Dataset entries
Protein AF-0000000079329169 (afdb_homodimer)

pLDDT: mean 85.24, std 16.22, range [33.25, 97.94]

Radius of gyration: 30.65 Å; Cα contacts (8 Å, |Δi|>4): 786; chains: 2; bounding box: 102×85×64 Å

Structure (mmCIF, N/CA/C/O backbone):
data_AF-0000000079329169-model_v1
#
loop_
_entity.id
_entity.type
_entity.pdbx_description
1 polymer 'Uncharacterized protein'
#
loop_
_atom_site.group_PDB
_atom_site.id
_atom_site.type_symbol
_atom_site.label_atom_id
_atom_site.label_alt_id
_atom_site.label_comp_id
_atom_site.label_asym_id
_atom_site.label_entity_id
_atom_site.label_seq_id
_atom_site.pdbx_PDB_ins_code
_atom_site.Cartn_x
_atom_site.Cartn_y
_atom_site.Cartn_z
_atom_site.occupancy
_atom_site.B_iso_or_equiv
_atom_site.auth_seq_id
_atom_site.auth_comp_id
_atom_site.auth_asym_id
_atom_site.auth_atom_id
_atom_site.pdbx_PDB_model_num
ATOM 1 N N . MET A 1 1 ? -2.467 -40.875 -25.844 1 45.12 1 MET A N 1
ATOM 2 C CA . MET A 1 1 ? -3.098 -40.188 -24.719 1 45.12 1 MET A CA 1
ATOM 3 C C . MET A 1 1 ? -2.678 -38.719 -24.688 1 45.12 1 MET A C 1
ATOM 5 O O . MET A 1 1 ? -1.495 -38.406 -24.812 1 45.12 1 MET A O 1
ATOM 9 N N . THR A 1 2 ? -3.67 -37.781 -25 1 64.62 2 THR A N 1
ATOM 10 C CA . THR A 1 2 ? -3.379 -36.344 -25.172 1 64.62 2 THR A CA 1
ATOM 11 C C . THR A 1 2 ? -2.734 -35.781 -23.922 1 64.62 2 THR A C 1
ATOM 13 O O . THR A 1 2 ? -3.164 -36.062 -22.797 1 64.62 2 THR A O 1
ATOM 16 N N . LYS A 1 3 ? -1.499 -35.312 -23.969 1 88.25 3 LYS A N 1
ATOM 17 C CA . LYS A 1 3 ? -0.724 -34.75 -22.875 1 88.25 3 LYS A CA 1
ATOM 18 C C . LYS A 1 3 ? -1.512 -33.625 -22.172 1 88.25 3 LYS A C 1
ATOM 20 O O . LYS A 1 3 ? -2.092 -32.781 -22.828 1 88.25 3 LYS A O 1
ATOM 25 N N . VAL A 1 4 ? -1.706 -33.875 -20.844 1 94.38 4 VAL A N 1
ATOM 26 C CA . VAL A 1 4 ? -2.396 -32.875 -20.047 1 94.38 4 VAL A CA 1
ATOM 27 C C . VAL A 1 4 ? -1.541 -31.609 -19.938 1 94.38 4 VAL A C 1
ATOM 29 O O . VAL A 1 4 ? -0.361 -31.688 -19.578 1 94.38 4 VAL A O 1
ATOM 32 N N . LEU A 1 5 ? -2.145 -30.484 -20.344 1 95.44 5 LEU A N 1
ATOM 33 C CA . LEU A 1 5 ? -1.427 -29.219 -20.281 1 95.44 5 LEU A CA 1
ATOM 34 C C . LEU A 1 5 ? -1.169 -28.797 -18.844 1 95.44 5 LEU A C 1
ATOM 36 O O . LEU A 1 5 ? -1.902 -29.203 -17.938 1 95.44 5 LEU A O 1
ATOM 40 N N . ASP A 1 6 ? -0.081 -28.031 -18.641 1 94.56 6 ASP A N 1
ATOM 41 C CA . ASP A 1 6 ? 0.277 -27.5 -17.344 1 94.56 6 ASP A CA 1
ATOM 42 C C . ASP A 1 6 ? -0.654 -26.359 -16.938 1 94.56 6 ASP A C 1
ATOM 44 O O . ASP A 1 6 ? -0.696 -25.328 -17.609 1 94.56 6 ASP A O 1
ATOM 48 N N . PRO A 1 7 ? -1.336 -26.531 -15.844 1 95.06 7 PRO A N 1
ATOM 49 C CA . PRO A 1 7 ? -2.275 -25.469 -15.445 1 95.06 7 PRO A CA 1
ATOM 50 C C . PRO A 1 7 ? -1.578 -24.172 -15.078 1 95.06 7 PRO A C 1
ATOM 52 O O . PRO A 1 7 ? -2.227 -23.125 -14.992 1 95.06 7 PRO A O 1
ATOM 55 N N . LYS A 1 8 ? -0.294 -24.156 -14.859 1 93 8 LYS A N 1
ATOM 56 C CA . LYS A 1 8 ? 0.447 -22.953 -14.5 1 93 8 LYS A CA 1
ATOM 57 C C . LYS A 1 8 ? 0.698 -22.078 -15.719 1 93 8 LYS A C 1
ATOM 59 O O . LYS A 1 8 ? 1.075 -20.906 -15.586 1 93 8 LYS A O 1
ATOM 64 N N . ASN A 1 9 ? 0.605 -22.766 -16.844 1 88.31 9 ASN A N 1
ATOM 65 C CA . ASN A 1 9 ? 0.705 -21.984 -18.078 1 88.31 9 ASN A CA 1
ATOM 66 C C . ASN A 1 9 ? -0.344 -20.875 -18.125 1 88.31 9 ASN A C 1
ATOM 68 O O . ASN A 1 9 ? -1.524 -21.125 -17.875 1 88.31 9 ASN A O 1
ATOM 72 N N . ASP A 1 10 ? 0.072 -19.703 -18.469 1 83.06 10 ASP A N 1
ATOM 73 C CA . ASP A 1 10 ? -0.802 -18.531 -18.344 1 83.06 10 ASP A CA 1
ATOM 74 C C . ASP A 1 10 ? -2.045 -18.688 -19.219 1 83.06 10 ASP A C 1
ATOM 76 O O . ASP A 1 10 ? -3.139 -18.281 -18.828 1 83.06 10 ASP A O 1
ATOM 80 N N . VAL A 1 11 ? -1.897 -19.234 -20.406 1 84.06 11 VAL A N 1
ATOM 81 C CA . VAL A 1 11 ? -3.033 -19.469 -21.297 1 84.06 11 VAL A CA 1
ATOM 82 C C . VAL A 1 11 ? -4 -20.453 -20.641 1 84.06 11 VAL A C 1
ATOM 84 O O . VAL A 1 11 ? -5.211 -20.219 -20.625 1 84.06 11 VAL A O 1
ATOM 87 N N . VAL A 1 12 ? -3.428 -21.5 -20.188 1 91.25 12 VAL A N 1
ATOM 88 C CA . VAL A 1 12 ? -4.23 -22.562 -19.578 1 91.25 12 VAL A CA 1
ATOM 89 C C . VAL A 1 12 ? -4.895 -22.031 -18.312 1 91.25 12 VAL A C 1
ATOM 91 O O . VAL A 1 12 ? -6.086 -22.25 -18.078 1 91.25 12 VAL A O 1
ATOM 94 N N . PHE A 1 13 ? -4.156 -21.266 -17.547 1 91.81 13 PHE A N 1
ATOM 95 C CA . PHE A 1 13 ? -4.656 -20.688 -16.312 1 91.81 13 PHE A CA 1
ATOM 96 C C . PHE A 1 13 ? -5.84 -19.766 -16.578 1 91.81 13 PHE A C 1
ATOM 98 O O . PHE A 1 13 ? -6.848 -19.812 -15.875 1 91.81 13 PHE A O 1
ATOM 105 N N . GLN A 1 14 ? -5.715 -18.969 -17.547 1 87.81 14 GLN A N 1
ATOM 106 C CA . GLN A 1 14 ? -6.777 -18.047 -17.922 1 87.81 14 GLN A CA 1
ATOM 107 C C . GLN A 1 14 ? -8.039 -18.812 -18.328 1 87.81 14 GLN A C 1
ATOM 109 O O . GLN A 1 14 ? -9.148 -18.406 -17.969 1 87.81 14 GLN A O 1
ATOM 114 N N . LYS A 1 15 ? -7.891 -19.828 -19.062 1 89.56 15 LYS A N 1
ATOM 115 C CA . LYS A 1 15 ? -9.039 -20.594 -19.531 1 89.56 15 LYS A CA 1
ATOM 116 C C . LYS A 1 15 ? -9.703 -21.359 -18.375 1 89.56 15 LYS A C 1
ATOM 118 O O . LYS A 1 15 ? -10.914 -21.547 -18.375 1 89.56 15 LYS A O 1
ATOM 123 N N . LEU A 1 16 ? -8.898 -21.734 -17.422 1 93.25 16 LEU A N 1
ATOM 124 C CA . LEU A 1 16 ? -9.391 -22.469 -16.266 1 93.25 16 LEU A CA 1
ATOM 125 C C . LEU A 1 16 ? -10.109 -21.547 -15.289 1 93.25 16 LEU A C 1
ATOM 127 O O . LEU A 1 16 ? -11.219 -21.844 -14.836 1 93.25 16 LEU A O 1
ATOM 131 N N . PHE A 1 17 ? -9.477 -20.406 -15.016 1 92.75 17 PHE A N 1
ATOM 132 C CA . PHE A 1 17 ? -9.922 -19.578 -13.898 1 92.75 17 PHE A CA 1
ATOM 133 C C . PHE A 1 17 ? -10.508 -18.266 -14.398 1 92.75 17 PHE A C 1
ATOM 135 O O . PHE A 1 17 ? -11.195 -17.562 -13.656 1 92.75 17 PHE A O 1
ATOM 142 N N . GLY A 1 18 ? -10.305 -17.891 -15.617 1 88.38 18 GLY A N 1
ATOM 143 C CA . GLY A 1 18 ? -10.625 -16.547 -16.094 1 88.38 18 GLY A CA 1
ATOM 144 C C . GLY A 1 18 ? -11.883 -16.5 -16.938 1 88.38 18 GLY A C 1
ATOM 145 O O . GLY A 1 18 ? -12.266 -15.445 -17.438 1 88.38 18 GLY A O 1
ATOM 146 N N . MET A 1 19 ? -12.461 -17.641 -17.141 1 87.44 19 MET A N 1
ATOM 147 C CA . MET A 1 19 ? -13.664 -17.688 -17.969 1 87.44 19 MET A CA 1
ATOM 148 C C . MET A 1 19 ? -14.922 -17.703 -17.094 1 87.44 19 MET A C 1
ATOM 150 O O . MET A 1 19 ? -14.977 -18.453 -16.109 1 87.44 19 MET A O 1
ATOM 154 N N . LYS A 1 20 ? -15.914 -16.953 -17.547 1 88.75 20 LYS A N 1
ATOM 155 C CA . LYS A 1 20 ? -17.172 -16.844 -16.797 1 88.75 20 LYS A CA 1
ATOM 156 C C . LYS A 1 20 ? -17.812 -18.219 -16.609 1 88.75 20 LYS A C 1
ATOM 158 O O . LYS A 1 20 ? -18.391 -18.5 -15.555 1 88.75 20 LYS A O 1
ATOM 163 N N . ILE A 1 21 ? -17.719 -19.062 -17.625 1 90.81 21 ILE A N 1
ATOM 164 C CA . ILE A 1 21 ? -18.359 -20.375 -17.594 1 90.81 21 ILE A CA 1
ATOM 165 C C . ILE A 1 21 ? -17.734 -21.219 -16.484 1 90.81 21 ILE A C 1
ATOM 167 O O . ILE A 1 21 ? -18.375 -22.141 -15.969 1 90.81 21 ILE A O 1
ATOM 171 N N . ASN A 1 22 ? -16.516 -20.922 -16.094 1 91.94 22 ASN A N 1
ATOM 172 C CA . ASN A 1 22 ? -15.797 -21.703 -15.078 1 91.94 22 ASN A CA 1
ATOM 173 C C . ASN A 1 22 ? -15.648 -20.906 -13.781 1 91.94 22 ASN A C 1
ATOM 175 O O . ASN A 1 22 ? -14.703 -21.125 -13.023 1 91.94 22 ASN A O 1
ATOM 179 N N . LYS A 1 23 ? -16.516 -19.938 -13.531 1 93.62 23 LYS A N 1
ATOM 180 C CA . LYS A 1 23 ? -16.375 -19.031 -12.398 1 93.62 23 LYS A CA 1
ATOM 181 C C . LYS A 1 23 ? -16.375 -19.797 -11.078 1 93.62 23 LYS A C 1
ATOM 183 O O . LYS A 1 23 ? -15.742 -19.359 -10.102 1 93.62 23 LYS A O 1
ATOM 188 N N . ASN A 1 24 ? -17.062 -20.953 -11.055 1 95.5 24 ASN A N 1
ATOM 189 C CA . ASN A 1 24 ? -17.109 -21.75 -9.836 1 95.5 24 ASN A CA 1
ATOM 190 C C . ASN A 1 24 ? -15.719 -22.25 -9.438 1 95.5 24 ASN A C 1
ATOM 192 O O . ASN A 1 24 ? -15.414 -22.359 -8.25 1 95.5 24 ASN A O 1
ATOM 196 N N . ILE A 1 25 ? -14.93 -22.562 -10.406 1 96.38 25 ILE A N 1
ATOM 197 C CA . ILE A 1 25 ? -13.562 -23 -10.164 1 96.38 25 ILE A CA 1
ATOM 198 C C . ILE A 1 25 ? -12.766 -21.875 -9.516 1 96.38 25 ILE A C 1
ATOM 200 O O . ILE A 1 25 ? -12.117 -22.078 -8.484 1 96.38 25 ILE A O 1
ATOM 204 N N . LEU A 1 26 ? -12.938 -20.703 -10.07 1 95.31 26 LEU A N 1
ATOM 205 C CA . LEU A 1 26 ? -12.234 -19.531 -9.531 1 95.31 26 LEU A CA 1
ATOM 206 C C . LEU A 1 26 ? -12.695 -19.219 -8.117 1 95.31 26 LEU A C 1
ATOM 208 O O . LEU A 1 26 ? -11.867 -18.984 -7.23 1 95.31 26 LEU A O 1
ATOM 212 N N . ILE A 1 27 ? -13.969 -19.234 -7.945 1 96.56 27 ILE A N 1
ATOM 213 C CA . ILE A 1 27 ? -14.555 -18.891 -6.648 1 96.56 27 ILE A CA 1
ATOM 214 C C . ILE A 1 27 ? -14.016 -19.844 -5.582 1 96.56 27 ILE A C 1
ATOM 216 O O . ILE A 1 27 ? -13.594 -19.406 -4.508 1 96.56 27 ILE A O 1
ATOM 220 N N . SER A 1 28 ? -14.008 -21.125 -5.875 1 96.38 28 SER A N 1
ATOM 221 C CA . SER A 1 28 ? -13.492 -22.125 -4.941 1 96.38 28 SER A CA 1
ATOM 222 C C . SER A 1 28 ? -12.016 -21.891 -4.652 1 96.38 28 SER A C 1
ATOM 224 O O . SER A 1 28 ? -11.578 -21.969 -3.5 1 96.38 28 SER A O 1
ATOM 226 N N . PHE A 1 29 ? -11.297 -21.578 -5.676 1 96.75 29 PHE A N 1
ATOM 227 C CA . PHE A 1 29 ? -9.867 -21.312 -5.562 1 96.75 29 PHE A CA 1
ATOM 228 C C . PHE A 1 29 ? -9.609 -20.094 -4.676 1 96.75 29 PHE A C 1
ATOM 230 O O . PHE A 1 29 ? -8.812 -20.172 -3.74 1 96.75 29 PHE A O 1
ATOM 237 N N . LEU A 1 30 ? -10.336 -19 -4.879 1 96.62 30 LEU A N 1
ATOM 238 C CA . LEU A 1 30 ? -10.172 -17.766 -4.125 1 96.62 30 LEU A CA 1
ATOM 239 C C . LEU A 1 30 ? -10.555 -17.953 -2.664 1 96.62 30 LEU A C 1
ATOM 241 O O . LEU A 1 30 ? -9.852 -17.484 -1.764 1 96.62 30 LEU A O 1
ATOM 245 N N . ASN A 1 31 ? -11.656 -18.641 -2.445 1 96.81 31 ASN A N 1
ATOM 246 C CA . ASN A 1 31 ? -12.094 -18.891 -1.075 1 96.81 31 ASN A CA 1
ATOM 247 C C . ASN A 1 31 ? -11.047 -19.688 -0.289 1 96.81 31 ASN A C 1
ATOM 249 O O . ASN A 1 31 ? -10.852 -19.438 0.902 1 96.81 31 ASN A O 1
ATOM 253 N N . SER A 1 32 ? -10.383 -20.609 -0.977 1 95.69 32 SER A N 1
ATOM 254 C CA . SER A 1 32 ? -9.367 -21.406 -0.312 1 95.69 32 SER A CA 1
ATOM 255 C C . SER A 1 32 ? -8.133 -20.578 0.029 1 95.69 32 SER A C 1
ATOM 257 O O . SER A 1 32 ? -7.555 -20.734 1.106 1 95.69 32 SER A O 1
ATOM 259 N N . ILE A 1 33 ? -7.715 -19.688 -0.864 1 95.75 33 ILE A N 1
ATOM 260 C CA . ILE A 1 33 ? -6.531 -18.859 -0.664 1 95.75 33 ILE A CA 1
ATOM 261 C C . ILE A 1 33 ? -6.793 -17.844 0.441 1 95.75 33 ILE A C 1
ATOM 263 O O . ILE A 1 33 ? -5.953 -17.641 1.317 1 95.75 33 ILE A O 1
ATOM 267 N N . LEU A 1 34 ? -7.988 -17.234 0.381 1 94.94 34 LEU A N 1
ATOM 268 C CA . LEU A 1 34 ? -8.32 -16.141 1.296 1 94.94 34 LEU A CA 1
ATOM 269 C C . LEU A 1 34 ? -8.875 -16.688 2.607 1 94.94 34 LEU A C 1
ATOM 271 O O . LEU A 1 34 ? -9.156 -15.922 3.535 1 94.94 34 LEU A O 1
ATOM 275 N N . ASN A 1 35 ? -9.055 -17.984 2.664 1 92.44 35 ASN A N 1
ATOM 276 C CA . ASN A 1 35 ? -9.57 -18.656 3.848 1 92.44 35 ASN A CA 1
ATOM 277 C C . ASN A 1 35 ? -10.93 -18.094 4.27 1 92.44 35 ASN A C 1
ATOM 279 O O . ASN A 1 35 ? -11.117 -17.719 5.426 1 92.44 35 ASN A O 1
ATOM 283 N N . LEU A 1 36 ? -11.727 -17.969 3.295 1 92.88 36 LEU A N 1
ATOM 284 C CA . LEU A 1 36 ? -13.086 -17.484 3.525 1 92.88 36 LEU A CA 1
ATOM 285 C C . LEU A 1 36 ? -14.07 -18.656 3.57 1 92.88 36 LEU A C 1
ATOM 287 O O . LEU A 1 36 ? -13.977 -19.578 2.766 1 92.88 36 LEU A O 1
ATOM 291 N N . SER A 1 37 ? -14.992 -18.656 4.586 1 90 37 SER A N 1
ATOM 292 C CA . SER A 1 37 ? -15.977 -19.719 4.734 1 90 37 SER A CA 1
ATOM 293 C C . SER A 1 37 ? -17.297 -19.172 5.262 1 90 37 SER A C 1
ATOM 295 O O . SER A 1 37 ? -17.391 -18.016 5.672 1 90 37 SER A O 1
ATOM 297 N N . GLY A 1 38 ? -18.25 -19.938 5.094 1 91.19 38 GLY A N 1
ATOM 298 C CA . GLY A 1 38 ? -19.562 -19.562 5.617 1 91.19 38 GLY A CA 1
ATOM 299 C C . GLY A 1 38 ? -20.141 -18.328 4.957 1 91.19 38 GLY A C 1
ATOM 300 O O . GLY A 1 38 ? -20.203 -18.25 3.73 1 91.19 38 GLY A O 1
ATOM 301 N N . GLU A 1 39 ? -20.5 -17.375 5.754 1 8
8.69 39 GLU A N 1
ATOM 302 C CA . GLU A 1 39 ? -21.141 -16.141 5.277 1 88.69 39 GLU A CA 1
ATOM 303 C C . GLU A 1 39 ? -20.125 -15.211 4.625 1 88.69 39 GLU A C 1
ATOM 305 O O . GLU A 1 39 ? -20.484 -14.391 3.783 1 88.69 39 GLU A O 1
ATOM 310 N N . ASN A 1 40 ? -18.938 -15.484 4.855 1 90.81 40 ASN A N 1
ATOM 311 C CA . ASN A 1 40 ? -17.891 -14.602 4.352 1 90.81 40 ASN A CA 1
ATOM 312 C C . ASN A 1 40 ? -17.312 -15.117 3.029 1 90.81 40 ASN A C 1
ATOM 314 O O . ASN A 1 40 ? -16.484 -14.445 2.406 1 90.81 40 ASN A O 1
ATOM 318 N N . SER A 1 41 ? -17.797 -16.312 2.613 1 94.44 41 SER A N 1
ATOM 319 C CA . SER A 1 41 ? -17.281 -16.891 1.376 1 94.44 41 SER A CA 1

__WHAT YOU ARE ASKED TO DO__: Every line from the one containing "ATOM 300 O O" through the end of the data must be repeated exactly, and no other line.

__FINISHED EXERCISE__:
ATOM 300 O O . GLY A 1 38 ? -20.203 -18.25 3.73 1 91.19 38 GLY A O 1
ATOM 301 N N . GLU A 1 39 ? -20.5 -17.375 5.754 1 8
8.69 39 GLU A N 1
ATOM 302 C CA . GLU A 1 39 ? -21.141 -16.141 5.277 1 88.69 39 GLU A CA 1
ATOM 303 C C . GLU A 1 39 ? -20.125 -15.211 4.625 1 88.69 39 GLU A C 1
ATOM 305 O O . GLU A 1 39 ? -20.484 -14.391 3.783 1 88.69 39 GLU A O 1
ATOM 310 N N . ASN A 1 40 ? -18.938 -15.484 4.855 1 90.81 40 ASN A N 1
ATOM 311 C CA . ASN A 1 40 ? -17.891 -14.602 4.352 1 90.81 40 ASN A CA 1
ATOM 312 C C . ASN A 1 40 ? -17.312 -15.117 3.029 1 90.81 40 ASN A C 1
ATOM 314 O O . ASN A 1 40 ? -16.484 -14.445 2.406 1 90.81 40 ASN A O 1
ATOM 318 N N . SER A 1 41 ? -17.797 -16.312 2.613 1 94.44 41 SER A N 1
ATOM 319 C CA . SER A 1 41 ? -17.281 -16.891 1.376 1 94.44 41 SER A CA 1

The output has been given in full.